Among the potential victims are some 600 politicians, roughly 200 journalists, 80 political activists and no fewer than 65 business people.
The Pegasus Project – the consortium of organisations set up to investigate the alleged spying – is made up of 17 media outlets from 10 countries. The team numbers some 80 journalists.
The project cannot say for sure if all 50,000 of the leaked phone numbers have been spied on.
On its website, NSO says that it does not manage the software on behalf of its clients. Its involvement is limited to vetting clients based on the guarantees they can provide, the company said.
If the allegations made by the Pegasus Project are proven correct, it would reveal major flaws in that vetting process.
How widespread is it?
While the information obtained by the Pegasus Project refers to victims of spying, rather than the clients of NSO, it has emerged that the Hungarian government led by Victor Orbán has used the software to spy on investigative journalists.
Moroccan security agencies tracked at least 10,000 phone numbers. Those in Mexico watched 15,000, including that of the journalist Cecilio Pineda Birto who was killed shortly after the Pegasus investigation began.

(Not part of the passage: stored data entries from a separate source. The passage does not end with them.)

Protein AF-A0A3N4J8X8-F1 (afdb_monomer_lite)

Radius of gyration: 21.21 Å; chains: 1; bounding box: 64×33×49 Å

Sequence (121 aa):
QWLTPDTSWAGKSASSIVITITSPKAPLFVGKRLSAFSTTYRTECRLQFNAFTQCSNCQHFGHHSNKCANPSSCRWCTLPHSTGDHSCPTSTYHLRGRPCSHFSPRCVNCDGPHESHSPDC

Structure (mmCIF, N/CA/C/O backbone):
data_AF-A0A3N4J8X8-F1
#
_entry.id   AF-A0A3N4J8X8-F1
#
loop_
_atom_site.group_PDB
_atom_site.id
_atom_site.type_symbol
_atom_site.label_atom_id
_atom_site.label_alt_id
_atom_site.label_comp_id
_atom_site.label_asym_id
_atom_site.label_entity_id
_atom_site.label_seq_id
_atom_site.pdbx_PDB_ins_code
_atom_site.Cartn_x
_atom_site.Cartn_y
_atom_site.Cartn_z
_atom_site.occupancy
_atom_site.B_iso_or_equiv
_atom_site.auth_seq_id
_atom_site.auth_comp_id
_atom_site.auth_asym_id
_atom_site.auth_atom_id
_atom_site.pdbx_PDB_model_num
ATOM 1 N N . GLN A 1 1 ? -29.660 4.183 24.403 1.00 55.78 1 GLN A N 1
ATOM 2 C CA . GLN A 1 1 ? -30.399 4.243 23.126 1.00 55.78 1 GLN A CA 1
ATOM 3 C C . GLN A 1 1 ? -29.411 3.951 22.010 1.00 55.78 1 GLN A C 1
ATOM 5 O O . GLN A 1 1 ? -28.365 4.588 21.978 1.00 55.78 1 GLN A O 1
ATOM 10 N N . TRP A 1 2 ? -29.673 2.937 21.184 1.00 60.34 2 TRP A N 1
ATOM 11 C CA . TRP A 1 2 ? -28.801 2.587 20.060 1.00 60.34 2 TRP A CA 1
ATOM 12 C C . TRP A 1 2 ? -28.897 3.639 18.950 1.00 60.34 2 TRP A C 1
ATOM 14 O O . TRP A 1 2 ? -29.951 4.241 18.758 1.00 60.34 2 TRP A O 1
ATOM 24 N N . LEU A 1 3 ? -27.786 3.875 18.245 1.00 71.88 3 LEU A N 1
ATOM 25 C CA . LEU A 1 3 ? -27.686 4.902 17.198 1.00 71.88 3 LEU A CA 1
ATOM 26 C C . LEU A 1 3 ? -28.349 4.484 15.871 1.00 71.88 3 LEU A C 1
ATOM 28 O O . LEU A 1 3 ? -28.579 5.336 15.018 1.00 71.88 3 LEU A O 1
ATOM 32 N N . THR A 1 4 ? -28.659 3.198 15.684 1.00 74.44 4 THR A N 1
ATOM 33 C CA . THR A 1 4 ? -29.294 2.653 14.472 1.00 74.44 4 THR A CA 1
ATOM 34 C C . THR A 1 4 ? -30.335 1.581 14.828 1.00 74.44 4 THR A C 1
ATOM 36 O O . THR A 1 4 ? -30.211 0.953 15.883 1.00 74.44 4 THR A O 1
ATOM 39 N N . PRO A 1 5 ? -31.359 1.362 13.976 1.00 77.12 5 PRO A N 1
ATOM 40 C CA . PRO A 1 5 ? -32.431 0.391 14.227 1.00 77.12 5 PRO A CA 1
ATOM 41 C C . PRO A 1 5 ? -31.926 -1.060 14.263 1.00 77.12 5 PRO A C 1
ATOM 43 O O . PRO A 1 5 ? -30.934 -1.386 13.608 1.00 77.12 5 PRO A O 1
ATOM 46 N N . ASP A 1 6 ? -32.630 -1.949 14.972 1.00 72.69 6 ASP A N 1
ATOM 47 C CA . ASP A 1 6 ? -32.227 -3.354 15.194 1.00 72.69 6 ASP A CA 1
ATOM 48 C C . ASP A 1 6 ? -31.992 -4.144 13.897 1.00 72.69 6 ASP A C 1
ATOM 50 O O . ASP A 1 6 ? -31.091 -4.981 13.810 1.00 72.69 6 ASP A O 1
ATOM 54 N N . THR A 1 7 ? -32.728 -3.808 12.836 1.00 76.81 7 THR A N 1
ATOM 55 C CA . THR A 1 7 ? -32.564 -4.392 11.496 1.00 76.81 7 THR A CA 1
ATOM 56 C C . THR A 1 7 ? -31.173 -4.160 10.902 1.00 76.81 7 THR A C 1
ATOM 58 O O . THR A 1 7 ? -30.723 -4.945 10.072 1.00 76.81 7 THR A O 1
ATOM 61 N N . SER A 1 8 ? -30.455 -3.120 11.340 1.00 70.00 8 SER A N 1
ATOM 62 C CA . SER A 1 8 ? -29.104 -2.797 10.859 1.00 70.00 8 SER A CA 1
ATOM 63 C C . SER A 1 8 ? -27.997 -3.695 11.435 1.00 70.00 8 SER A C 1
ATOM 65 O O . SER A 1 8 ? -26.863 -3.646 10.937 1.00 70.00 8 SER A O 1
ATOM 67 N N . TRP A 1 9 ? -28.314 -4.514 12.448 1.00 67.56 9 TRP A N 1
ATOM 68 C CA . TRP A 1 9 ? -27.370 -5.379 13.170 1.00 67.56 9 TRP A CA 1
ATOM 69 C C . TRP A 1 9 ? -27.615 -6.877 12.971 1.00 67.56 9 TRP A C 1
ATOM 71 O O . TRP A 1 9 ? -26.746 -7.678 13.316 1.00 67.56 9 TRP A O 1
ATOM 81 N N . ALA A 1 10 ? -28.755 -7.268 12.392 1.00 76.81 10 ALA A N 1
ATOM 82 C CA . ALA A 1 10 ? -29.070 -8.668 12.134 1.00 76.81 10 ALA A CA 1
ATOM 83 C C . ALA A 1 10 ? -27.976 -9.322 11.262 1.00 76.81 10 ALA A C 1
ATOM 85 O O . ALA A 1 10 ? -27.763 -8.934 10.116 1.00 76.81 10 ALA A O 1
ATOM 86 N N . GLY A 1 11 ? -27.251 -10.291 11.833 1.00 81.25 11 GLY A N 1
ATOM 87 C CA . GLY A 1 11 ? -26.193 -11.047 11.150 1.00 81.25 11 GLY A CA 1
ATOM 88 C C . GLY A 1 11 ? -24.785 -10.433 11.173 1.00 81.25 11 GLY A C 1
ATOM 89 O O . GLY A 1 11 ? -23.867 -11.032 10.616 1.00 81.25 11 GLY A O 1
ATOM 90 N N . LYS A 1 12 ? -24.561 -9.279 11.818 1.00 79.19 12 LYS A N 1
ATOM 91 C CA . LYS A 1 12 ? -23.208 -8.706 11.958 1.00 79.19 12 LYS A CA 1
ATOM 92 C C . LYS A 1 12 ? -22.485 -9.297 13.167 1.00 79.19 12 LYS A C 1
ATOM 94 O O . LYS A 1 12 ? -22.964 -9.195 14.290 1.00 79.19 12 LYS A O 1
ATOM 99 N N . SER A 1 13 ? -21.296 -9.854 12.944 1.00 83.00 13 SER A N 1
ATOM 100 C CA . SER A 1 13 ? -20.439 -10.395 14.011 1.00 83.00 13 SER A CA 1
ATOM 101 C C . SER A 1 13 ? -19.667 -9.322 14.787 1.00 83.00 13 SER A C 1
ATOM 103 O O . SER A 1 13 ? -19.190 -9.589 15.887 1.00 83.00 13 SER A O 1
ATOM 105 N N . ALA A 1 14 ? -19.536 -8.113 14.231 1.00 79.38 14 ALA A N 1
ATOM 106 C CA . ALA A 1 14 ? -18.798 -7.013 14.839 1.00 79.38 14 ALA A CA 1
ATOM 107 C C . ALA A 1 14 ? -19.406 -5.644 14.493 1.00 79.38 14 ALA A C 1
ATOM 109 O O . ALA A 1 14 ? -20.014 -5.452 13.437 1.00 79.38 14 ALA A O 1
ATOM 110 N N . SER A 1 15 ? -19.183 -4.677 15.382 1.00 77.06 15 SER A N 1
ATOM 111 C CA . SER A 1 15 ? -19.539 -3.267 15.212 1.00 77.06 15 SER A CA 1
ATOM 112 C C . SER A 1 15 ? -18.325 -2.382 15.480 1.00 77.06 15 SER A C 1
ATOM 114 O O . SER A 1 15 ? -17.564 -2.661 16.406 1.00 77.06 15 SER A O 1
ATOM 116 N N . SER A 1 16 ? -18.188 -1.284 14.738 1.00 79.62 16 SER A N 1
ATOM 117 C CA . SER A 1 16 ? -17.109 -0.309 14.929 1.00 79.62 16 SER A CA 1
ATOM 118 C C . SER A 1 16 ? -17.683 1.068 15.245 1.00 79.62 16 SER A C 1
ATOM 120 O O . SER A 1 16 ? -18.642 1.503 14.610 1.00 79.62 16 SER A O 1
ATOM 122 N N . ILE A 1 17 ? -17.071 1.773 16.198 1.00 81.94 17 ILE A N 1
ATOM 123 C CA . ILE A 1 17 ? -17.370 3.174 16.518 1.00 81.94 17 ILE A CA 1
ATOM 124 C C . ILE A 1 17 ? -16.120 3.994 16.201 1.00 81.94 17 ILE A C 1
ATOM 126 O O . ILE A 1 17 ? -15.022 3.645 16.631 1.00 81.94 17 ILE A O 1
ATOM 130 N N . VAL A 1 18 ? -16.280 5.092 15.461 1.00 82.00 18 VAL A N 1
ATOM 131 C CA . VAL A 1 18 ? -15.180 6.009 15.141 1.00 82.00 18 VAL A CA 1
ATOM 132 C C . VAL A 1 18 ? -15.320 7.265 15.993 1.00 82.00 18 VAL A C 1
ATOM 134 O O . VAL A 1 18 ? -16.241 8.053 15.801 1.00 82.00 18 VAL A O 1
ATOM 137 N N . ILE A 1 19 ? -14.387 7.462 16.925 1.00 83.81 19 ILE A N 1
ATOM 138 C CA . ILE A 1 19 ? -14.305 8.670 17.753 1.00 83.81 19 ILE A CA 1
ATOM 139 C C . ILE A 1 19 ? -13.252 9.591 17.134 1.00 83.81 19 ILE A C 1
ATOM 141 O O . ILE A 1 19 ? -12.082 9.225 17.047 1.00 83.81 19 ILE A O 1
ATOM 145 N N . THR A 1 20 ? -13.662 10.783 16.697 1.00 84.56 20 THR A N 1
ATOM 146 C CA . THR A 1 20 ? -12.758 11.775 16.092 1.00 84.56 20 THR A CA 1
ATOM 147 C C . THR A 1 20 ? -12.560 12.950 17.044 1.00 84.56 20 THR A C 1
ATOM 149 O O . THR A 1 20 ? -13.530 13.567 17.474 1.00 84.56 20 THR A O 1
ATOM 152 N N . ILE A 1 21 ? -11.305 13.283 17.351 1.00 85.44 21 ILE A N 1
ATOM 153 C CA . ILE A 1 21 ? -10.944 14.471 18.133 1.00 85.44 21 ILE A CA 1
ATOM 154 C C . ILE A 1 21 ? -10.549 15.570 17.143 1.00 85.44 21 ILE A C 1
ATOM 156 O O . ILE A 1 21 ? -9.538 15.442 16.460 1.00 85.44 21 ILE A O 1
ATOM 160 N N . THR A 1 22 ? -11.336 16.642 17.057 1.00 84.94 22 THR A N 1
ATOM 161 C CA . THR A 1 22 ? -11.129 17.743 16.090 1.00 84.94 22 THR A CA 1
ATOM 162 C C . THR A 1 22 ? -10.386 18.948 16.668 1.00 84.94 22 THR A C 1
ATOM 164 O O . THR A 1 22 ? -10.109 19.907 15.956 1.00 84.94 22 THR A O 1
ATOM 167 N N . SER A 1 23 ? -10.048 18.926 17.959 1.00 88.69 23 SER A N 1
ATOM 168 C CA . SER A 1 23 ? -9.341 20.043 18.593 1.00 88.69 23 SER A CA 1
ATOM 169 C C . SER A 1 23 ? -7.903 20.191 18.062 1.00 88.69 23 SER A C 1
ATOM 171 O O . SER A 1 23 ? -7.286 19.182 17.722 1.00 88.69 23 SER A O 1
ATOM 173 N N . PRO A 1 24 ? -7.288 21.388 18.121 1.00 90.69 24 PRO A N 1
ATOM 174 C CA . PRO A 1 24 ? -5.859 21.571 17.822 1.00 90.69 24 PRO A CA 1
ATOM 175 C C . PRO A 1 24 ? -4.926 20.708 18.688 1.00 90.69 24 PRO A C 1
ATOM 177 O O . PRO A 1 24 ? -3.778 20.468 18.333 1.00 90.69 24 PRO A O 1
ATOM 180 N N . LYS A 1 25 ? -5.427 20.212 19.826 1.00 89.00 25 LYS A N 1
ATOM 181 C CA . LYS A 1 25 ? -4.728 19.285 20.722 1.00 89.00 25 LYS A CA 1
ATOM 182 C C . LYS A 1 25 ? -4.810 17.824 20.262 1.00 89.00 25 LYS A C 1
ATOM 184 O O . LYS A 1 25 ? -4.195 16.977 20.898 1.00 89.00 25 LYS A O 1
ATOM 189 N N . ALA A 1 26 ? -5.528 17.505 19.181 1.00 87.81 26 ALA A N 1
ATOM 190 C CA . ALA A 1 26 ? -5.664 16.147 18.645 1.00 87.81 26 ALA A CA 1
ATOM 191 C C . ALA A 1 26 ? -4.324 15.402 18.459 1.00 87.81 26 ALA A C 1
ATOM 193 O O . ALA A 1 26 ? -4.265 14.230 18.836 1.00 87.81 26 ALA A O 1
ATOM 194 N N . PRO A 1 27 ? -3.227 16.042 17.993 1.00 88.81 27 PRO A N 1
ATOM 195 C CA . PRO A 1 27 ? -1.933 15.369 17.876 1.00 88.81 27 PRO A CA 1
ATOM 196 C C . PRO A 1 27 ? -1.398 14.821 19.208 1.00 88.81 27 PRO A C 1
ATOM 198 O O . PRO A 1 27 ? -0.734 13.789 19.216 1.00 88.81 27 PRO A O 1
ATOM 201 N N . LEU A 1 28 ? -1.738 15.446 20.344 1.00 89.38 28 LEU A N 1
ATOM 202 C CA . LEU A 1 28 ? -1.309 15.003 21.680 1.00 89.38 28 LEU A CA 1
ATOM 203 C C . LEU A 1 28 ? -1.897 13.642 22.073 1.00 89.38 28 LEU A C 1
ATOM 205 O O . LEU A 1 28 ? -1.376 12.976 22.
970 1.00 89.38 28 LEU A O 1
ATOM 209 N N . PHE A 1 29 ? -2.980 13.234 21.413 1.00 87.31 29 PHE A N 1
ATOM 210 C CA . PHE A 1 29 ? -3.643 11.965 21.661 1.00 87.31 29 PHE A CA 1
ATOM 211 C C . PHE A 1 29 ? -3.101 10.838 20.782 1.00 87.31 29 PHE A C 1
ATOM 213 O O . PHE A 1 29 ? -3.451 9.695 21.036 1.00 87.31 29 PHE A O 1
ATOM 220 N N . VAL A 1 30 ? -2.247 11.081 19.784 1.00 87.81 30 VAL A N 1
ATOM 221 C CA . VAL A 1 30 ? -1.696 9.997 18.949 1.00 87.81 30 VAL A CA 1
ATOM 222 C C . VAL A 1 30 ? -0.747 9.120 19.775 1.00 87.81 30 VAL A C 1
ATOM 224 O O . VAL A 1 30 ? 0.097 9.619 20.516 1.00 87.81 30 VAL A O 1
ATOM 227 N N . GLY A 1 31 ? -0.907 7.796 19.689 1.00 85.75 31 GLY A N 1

The majority of the remaining numbers came from India, Kazakhstan, Rwanda, Bahrain, as well as the previously-mentioned Azerbaijan, Saudi Arabia and UAE.
Among the first names that have come to light are the French investigative journalist Edwy Plenel, the founder of Mediapart who was allegedly spied on by Morocco, as well as the relatives of the murdered Saudi journalist Jamal Khashoggi and even the Turkish prosecutor investigating his murder.

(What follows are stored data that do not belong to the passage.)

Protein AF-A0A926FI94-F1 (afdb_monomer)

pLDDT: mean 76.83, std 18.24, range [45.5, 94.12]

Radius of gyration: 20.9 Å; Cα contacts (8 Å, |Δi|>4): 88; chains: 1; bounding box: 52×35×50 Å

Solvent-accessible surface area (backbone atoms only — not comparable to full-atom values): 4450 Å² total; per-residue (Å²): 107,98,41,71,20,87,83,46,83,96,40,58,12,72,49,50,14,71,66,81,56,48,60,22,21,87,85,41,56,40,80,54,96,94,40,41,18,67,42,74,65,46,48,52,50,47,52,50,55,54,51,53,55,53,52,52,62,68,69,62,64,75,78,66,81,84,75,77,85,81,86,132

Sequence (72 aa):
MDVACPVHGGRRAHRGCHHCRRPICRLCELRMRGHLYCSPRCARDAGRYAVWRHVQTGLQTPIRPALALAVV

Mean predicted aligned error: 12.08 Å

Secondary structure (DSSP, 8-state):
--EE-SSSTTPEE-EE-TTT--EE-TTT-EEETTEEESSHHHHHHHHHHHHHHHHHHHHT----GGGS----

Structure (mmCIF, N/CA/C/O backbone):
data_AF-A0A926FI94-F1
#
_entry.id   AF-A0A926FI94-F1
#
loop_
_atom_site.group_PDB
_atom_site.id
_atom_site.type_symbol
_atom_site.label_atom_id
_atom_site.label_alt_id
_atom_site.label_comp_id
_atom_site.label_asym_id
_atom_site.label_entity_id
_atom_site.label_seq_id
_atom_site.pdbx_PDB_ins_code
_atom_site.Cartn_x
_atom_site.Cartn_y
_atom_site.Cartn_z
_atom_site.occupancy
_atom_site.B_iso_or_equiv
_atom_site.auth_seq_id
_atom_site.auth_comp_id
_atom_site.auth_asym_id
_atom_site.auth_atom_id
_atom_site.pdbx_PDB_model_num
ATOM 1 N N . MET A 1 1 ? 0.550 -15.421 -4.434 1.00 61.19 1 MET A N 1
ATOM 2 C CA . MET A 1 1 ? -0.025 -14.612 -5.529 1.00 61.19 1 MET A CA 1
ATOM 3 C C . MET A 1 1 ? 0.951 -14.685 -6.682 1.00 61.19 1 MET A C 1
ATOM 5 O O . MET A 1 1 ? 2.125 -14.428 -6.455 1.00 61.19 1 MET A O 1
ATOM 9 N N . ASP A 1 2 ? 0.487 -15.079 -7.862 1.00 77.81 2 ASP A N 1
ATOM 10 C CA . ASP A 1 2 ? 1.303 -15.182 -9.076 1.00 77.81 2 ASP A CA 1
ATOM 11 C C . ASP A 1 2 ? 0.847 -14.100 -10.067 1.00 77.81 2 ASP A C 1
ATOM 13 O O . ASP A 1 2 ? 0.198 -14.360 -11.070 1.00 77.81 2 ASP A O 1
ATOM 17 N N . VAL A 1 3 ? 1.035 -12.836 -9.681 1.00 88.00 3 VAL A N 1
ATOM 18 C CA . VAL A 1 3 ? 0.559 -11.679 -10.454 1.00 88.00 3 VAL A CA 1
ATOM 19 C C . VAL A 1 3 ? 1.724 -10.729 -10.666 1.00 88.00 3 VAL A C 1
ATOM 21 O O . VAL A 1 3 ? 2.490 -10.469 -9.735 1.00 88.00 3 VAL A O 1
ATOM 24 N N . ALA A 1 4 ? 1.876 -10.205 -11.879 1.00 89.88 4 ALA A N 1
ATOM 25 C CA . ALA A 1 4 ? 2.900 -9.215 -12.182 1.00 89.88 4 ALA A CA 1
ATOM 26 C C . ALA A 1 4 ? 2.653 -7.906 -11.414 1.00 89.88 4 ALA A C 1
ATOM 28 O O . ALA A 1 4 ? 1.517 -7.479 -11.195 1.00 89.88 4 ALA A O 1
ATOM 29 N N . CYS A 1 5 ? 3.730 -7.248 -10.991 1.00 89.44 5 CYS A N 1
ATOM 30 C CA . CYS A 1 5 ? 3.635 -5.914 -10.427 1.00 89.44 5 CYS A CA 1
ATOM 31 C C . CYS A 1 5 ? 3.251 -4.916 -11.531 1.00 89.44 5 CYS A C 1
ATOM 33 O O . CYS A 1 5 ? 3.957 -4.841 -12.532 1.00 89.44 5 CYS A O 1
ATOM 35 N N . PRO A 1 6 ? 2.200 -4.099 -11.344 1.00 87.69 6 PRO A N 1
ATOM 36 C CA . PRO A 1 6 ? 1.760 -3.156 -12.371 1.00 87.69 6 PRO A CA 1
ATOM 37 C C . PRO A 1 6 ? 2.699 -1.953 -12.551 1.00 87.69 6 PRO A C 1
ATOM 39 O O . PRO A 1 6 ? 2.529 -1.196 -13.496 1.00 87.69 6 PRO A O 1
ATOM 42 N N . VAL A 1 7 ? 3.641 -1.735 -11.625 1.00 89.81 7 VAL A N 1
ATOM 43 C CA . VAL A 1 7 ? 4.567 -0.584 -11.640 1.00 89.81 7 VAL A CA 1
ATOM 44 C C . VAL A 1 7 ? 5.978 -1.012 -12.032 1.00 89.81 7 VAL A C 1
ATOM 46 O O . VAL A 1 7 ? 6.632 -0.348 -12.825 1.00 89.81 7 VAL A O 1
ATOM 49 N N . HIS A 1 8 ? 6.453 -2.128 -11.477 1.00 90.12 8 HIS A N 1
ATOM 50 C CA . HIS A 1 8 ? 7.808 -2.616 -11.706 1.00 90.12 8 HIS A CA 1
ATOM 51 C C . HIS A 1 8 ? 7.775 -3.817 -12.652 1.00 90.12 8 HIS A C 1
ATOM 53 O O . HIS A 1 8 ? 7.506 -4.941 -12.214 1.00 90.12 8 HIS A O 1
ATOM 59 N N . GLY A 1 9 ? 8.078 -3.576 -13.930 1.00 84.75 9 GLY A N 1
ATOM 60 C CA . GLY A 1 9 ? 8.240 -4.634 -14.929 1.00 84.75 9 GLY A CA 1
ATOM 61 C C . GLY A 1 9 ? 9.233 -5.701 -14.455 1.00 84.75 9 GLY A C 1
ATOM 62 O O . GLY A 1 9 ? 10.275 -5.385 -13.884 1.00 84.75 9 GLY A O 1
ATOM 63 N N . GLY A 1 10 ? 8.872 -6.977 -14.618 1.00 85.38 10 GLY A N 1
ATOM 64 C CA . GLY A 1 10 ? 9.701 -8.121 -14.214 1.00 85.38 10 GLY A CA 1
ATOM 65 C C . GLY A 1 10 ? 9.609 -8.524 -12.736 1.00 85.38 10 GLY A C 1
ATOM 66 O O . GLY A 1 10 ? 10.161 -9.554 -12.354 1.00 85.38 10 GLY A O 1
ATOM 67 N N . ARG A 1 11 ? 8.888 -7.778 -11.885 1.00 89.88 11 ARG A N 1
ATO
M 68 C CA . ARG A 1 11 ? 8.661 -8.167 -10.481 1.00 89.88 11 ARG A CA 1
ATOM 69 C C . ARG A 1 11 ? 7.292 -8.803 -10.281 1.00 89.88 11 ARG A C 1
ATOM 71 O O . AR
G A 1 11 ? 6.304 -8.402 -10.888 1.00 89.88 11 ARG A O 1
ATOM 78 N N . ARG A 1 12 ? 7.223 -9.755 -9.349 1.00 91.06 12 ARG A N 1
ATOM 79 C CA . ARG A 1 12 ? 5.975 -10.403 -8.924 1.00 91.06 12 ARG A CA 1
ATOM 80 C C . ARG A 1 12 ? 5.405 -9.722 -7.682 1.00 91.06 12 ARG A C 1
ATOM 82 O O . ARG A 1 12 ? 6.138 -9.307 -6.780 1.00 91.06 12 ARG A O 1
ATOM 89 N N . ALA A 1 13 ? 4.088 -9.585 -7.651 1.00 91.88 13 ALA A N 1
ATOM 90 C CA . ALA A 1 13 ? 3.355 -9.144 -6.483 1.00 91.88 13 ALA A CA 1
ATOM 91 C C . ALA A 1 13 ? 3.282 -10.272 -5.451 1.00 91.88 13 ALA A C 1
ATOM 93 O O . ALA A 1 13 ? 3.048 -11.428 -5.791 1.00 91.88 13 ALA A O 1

Hungarian, Moroccan and Mexican journalists have also been named.
Several journalists from the Pegasus Project itself were also found to be victims of the alleged spying.
What does NSO say?
The governments named in the investigation have denied any involvement or wrongdoing.
NSO claims that the allegations of spying on journalists are the result of a "misinterpretation" of the leaked data, which is not related to the Pegasus customer target list "or any other NSO product".
In a statement sent to Forbidden Stories, NSO said it would continue to "investigate any credible allegations of misuse and take appropriate action".
According to NSO's transparency report, Pegasus is "not a mass surveillance technology" and "is only used when there is a legitimate legal or intelligence reason".
"NSO Group is on a life-saving mission, and the company will faithfully execute this mission undeterred, despite any and all continued attempts to discredit it on false grounds," the company said.
Analysis shows 85 per cent of phones on the list were infected
To corroborate the Pegasus Project's findings, Amnesty International and the Citizen Lab project based at the University of Toronto in Canada carried out forensic analysis of 43 phones identified on the leaked database.
They found that 85 per cent of the devices had either been infected by Pegasus or that an attempt had been made to install it.
"We have been recommending to each other this tool or that tool, how to keep [our phones] more and more secure from the eyes of the government," said Azerbaijani journalist Khadija Ismayilova.
"And yesterday I realized there is no way. Unless you lock yourself in an iron bunker, there's no way they won't interfere with your communications".